Excerpts from a dataset:
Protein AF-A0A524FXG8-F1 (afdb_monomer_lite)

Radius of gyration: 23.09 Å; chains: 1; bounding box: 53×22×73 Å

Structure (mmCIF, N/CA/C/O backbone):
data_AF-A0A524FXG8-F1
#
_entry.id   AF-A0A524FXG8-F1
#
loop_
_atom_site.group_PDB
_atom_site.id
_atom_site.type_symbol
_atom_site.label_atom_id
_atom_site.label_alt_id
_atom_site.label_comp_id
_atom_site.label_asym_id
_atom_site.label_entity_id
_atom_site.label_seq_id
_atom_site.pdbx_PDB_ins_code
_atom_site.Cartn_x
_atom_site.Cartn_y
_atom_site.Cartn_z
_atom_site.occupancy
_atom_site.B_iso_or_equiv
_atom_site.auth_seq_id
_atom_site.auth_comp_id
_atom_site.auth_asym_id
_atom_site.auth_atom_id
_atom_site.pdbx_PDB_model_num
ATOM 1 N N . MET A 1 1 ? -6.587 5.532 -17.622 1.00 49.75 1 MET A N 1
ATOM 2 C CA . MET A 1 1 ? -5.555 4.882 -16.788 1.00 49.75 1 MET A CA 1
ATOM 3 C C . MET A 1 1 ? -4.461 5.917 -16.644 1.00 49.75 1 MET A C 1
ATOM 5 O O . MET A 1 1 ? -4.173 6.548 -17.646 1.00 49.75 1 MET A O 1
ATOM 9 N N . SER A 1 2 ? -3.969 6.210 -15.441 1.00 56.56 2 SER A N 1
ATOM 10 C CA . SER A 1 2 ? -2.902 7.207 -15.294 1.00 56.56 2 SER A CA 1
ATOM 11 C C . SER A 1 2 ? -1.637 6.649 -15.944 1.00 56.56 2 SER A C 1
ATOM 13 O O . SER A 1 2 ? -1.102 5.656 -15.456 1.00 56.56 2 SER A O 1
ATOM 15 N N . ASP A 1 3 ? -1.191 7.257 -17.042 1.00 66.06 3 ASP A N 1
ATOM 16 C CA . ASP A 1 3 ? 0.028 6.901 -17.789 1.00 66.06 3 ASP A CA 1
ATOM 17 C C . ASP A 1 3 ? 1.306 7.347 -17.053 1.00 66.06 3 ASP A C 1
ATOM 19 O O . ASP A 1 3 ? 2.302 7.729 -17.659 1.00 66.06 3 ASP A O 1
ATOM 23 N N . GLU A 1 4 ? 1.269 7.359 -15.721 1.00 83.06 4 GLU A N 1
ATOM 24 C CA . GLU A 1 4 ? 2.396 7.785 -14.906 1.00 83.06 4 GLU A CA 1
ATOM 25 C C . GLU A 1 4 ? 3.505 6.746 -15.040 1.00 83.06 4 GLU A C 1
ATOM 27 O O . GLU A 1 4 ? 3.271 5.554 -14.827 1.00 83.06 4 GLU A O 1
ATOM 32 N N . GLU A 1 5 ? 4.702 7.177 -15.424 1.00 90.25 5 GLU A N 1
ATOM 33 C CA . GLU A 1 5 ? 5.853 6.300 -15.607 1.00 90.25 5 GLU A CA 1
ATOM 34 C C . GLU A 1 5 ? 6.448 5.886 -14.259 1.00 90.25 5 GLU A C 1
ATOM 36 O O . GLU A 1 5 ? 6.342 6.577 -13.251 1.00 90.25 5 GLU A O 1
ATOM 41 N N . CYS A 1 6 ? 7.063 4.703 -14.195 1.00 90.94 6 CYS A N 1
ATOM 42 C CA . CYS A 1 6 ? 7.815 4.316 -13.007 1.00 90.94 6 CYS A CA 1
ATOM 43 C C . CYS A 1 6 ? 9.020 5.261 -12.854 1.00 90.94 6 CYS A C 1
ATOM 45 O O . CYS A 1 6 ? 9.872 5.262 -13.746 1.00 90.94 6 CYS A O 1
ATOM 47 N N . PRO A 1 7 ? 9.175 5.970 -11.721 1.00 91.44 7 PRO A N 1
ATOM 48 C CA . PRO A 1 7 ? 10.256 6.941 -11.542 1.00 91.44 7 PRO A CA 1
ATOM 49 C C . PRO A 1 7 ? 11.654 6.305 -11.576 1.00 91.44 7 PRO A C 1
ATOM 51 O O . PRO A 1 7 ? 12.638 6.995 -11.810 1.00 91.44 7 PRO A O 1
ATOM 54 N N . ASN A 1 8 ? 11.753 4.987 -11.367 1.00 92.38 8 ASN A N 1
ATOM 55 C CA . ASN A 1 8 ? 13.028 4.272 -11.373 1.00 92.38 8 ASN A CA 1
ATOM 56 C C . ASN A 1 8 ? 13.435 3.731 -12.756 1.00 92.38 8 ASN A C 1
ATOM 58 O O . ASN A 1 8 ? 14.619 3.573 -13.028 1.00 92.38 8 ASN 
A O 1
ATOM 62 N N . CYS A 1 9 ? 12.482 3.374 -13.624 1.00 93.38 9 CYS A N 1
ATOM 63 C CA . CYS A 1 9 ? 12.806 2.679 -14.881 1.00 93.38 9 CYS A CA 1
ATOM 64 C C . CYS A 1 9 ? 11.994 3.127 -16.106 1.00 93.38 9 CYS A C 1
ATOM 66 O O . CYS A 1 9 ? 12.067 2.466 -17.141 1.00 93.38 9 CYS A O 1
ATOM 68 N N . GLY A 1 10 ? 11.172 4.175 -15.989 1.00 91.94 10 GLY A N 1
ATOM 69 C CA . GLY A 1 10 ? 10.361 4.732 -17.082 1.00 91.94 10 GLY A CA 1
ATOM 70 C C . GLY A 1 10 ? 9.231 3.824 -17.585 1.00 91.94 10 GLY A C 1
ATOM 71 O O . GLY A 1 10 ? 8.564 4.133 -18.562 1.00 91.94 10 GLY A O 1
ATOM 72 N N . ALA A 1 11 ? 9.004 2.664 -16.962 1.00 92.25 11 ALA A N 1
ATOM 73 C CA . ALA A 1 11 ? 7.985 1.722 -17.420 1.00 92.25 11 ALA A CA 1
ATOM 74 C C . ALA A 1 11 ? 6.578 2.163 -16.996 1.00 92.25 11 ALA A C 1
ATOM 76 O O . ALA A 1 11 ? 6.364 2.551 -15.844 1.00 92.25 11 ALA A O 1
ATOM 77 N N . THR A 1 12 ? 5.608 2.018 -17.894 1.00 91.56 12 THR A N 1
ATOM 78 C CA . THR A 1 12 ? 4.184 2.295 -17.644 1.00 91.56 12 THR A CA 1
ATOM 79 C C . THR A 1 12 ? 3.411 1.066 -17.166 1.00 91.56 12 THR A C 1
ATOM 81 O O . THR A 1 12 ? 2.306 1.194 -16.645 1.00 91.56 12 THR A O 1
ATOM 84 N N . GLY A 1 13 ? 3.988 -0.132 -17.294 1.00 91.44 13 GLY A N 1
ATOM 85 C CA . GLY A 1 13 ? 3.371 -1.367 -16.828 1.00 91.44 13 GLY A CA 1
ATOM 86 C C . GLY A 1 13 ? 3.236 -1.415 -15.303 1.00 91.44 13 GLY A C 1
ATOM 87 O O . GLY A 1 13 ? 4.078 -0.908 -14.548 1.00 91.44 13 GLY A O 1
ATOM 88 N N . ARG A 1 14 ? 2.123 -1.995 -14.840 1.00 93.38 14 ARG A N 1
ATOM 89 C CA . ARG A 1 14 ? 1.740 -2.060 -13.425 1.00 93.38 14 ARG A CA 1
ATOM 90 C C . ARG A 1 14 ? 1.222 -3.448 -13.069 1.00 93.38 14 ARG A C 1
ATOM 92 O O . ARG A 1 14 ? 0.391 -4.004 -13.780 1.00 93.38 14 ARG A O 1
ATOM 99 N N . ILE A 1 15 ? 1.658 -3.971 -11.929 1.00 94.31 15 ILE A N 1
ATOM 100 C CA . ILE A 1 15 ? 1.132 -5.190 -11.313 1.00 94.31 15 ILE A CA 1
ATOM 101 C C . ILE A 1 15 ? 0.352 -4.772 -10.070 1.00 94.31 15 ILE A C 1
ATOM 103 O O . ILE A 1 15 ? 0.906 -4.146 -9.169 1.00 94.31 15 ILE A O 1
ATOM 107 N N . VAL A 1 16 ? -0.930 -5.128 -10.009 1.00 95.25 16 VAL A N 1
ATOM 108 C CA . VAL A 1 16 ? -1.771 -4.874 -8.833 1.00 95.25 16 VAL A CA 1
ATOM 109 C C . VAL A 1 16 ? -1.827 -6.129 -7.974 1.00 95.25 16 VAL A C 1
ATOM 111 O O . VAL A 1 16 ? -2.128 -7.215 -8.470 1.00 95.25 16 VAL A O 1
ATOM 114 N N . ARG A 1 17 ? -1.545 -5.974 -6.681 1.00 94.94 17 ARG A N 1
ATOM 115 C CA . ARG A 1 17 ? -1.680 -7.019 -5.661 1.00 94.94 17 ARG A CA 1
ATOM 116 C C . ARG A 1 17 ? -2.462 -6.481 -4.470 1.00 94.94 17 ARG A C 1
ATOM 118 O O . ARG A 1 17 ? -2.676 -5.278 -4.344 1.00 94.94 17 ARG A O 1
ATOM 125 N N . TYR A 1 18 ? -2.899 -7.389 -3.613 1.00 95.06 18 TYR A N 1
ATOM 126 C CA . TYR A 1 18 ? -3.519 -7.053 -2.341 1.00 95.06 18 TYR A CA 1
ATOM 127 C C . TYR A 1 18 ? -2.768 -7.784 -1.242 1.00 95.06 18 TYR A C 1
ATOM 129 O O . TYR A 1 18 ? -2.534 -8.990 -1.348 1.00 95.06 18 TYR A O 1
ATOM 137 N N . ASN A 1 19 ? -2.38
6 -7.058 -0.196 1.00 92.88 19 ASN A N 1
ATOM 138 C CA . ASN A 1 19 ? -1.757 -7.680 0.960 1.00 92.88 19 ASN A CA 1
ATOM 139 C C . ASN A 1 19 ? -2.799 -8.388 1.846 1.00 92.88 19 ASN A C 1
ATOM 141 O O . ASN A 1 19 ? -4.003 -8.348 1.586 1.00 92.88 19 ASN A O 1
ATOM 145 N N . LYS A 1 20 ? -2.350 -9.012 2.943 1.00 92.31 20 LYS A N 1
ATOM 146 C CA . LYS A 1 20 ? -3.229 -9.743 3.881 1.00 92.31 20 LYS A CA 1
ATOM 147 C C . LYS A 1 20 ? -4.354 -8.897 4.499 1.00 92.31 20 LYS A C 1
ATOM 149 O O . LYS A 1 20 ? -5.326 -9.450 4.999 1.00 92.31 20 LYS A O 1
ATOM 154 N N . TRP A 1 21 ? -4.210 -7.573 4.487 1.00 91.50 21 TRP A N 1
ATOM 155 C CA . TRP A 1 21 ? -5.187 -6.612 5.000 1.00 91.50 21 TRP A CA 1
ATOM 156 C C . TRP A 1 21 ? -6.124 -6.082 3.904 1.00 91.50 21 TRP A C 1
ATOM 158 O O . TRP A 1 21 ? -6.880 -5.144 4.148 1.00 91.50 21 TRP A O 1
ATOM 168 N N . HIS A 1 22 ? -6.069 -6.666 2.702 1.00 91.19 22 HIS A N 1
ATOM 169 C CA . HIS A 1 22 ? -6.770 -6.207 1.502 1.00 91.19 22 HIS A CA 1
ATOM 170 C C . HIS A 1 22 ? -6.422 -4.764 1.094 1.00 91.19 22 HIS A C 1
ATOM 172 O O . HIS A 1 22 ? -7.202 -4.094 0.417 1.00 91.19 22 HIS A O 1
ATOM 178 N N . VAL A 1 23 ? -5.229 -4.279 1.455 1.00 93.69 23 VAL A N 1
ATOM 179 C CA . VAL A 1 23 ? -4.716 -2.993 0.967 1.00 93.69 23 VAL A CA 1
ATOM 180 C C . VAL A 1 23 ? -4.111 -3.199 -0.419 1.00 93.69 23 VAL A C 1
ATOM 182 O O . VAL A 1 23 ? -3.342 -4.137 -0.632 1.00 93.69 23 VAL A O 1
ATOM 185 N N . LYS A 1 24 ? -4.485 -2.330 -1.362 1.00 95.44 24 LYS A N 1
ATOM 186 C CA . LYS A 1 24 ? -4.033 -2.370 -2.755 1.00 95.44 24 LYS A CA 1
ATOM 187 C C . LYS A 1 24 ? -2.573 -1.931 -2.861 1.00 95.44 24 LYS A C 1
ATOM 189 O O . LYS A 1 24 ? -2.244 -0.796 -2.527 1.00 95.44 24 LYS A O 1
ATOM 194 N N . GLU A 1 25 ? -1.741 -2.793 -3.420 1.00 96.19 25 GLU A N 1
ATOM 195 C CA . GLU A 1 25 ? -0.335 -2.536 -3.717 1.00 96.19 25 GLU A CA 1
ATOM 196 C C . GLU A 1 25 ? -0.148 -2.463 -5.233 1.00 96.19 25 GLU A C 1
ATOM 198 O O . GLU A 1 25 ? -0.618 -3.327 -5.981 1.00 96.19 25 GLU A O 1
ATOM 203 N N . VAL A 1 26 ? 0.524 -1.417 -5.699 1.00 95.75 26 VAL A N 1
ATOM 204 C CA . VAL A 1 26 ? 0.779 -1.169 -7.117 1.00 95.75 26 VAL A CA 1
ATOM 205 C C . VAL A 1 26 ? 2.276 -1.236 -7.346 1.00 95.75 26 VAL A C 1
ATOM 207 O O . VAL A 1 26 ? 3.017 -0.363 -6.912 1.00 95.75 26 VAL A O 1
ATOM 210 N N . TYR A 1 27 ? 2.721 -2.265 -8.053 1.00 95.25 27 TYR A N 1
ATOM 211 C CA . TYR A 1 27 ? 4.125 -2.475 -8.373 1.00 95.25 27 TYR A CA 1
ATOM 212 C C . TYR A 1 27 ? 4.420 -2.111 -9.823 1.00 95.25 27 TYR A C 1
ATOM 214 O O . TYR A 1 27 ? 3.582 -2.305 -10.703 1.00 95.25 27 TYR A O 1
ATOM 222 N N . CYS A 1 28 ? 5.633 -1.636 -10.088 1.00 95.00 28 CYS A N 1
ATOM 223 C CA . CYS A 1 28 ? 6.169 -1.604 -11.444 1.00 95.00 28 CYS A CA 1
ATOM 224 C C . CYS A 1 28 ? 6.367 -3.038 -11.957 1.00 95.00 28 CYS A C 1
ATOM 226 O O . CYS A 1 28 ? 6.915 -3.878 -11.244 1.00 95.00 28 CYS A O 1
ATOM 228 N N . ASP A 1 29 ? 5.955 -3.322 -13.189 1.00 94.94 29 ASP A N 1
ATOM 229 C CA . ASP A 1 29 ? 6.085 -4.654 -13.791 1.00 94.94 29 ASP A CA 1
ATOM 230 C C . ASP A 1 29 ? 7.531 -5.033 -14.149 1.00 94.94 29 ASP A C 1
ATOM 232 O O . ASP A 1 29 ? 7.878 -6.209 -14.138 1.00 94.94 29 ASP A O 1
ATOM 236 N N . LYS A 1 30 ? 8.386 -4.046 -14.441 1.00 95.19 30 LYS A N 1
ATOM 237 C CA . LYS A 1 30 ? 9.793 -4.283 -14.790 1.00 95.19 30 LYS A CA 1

...

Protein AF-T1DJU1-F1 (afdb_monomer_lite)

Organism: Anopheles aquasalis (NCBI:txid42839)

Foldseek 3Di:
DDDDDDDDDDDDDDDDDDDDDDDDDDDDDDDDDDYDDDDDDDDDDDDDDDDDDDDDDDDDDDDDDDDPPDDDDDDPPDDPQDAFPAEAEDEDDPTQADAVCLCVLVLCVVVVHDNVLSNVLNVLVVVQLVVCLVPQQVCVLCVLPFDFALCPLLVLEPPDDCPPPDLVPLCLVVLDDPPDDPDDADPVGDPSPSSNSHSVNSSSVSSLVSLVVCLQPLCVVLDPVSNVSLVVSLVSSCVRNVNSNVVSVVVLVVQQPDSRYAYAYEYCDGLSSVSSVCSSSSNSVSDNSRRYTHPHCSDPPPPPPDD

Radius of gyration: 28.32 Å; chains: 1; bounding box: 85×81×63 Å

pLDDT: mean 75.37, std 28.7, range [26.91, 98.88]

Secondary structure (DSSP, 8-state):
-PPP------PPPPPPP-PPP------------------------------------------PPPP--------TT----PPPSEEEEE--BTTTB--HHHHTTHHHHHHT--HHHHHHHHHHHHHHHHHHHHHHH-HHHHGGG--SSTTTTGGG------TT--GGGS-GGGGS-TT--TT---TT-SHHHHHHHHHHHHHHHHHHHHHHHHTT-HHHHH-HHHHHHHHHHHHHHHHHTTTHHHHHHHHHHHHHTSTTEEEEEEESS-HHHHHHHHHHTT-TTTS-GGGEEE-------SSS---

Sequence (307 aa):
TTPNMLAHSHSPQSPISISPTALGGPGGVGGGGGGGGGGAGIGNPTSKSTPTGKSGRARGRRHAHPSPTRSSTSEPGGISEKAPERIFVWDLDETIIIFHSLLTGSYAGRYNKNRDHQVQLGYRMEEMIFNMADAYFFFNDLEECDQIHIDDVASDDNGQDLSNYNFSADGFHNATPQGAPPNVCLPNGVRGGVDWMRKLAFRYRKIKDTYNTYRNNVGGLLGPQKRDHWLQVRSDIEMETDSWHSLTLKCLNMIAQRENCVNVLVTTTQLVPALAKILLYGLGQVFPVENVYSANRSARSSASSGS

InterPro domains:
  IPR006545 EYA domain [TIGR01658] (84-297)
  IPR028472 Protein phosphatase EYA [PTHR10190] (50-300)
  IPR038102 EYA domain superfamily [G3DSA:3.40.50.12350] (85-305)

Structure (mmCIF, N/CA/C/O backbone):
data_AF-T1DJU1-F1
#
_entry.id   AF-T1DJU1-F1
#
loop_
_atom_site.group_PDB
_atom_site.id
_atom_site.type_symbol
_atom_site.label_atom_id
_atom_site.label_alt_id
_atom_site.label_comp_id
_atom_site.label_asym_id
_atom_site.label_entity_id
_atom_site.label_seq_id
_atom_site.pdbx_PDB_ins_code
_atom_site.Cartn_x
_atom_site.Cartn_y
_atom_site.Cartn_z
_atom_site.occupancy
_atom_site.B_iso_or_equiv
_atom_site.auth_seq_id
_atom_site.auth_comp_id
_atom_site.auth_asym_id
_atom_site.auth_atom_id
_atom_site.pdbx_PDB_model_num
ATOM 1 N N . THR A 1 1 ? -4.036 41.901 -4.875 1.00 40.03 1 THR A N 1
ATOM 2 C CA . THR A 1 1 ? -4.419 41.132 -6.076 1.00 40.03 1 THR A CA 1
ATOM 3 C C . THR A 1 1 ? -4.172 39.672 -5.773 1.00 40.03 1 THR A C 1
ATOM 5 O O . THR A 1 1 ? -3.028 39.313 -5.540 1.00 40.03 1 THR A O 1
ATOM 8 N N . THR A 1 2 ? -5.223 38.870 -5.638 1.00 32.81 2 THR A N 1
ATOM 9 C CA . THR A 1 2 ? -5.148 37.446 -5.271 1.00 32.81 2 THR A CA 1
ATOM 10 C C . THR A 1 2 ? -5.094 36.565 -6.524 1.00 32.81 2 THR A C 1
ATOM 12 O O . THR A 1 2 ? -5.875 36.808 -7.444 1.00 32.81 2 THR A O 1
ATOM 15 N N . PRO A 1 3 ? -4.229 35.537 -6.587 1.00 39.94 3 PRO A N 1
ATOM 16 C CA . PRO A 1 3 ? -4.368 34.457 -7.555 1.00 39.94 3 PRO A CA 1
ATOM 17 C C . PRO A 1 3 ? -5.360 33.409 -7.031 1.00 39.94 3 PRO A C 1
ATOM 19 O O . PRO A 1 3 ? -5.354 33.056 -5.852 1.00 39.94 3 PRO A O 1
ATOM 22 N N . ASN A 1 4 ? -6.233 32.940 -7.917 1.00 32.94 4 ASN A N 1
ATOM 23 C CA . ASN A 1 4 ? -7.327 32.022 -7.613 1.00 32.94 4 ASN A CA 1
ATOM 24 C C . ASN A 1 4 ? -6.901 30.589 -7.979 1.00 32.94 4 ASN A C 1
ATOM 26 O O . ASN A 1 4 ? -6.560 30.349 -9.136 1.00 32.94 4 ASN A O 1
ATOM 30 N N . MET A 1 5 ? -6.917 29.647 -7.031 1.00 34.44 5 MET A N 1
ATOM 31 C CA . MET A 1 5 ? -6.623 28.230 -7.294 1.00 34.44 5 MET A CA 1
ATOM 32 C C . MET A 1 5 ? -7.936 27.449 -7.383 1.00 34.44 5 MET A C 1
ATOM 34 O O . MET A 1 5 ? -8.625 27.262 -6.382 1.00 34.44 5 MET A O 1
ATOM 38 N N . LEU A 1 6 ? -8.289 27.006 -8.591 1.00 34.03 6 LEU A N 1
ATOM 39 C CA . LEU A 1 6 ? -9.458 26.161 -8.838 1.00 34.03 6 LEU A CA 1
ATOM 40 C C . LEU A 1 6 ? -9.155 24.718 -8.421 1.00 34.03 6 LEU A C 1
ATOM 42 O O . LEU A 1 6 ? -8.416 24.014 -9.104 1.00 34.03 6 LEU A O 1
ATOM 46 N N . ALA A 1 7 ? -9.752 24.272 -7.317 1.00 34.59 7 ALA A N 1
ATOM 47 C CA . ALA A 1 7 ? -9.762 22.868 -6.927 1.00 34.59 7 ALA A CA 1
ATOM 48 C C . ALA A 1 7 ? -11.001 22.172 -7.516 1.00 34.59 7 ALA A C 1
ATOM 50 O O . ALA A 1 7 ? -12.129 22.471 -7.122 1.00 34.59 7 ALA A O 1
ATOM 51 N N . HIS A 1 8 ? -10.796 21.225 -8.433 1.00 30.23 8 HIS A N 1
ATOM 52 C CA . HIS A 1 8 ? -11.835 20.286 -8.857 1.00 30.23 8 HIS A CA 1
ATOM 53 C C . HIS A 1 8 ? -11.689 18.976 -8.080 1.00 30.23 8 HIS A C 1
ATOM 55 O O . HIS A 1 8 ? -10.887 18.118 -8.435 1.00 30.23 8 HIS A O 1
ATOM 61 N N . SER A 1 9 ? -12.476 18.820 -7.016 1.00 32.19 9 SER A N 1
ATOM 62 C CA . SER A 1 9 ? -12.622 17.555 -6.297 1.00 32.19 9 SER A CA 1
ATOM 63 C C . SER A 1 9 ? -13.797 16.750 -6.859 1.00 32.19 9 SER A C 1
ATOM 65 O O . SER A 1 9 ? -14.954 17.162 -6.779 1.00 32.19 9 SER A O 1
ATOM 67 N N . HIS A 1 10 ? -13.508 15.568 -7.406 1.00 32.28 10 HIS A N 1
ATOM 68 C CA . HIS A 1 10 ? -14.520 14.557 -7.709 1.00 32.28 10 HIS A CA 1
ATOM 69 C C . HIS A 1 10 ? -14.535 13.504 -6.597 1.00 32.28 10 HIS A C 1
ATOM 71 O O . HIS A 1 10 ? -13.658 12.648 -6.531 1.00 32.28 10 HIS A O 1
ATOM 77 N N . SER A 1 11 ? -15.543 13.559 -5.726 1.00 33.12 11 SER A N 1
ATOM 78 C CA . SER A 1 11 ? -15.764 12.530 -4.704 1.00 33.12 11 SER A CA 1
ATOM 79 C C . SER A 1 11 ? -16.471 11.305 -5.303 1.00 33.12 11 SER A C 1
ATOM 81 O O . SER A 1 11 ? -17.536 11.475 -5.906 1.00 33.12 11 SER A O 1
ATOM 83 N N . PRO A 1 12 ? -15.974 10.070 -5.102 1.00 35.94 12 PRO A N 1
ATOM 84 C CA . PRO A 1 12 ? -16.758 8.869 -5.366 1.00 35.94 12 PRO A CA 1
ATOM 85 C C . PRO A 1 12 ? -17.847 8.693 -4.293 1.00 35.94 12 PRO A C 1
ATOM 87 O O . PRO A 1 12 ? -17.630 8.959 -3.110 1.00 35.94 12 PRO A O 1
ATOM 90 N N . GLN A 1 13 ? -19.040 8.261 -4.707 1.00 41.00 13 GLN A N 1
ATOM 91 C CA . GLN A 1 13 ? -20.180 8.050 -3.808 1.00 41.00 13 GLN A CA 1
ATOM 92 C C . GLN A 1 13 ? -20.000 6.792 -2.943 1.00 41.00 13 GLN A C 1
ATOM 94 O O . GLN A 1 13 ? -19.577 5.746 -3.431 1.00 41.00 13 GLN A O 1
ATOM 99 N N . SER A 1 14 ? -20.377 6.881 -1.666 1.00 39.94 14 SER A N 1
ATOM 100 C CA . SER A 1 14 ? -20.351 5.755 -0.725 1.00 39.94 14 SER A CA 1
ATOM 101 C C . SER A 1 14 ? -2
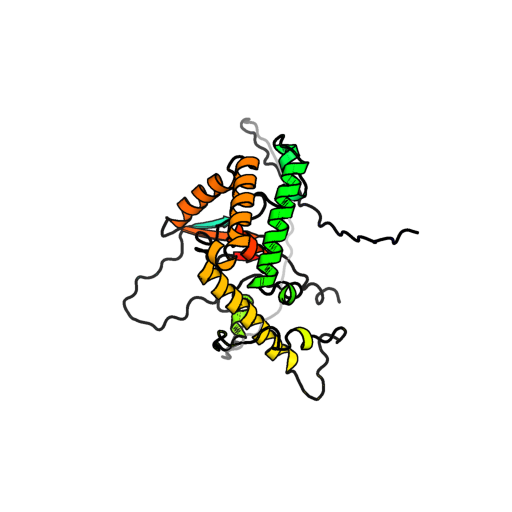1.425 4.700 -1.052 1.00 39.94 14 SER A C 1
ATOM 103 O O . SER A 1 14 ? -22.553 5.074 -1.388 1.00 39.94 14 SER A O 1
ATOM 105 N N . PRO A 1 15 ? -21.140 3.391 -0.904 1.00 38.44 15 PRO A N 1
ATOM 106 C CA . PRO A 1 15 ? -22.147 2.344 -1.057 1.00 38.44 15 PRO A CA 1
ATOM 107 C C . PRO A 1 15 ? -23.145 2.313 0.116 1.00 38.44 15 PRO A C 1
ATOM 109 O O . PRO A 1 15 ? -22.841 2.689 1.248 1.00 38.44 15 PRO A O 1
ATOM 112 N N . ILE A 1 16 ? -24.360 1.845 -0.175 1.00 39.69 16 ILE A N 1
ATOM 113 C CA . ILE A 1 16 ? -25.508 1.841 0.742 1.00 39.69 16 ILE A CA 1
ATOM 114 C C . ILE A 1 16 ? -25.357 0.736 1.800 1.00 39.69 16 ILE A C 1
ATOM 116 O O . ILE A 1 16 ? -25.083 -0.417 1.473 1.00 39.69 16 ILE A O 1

Aim of the task: Your task is to restate, word for word, only those lines above that fall between the line holding "ATOM 74 C C" and the line holding "ATOM 127 C C", inclusive.

Solution:
ATOM 74 C C . ALA A 1 11 ? 6.578 2.163 -16.996 1.00 92.25 11 ALA A C 1
ATOM 76 O O . ALA A 1 11 ? 6.364 2.551 -15.844 1.00 92.25 11 ALA A O 1
ATOM 77 N N . THR A 1 12 ? 5.608 2.018 -17.894 1.00 91.56 12 THR A N 1
ATOM 78 C CA . THR A 1 12 ? 4.184 2.295 -17.644 1.00 91.56 12 THR A CA 1
ATOM 79 C C . THR A 1 12 ? 3.411 1.066 -17.166 1.00 91.56 12 THR A C 1
ATOM 81 O O . THR A 1 12 ? 2.306 1.194 -16.645 1.00 91.56 12 THR A O 1
ATOM 84 N N . GLY A 1 13 ? 3.988 -0.132 -17.294 1.00 91.44 13 GLY A N 1
ATOM 85 C CA . GLY A 1 13 ? 3.371 -1.367 -16.828 1.00 91.44 13 GLY A CA 1
ATOM 86 C C . GLY A 1 13 ? 3.236 -1.415 -15.303 1.00 91.44 13 GLY A C 1
ATOM 87 O O . GLY A 1 13 ? 4.078 -0.908 -14.548 1.00 91.44 13 GLY A O 1
ATOM 88 N N . ARG A 1 14 ? 2.123 -1.995 -14.840 1.00 93.38 14 ARG A N 1
ATOM 89 C CA . ARG A 1 14 ? 1.740 -2.060 -13.425 1.00 93.38 14 ARG A CA 1
ATOM 90 C C . ARG A 1 14 ? 1.222 -3.448 -13.069 1.00 93.38 14 ARG A C 1
ATOM 92 O O . ARG A 1 14 ? 0.391 -4.004 -13.780 1.00 93.38 14 ARG A O 1
ATOM 99 N N . ILE A 1 15 ? 1.658 -3.971 -11.929 1.00 94.31 15 ILE A N 1
ATOM 100 C CA . ILE A 1 15 ? 1.132 -5.190 -11.313 1.00 94.31 15 ILE A CA 1
ATOM 101 C C . ILE A 1 15 ? 0.352 -4.772 -10.070 1.00 94.31 15 ILE A C 1
ATOM 103 O O . ILE A 1 15 ? 0.906 -4.146 -9.169 1.00 94.31 15 ILE A O 1
ATOM 107 N N . VAL A 1 16 ? -0.930 -5.128 -10.009 1.00 95.25 16 VAL A N 1
ATOM 108 C CA . VAL A 1 16 ? -1.771 -4.874 -8.833 1.00 95.25 16 VAL A CA 1
ATOM 109 C C . VAL A 1 16 ? -1.827 -6.129 -7.974 1.00 95.25 16 VAL A C 1
ATOM 111 O O . VAL A 1 16 ? -2.128 -7.215 -8.470 1.00 95.25 16 VAL A O 1
ATOM 114 N N . ARG A 1 17 ? -1.545 -5.974 -6.681 1.00 94.94 17 ARG A N 1
ATOM 115 C CA . ARG A 1 17 ? -1.680 -7.019 -5.661 1.00 94.94 17 ARG A CA 1
ATOM 116 C C . ARG A 1 17 ? -2.462 -6.481 -4.470 1.00 94.94 17 ARG A C 1
ATOM 118 O O . ARG A 1 17 ? -2.676 -5.278 -4.344 1.00 94.94 17 ARG A O 1
ATOM 125 N N . TYR A 1 18 ? -2.899 -7.389 -3.613 1.00 95.06 18 TYR A N 1
ATOM 126 C CA . TYR A 1 18 ? -3.519 -7.053 -2.341 1.00 95.06 18 TYR A CA 1
ATOM 127 C C . TYR A 1 18 ? -2.768 -7.784 -1.242 1.00 95.06 18 TYR A C 1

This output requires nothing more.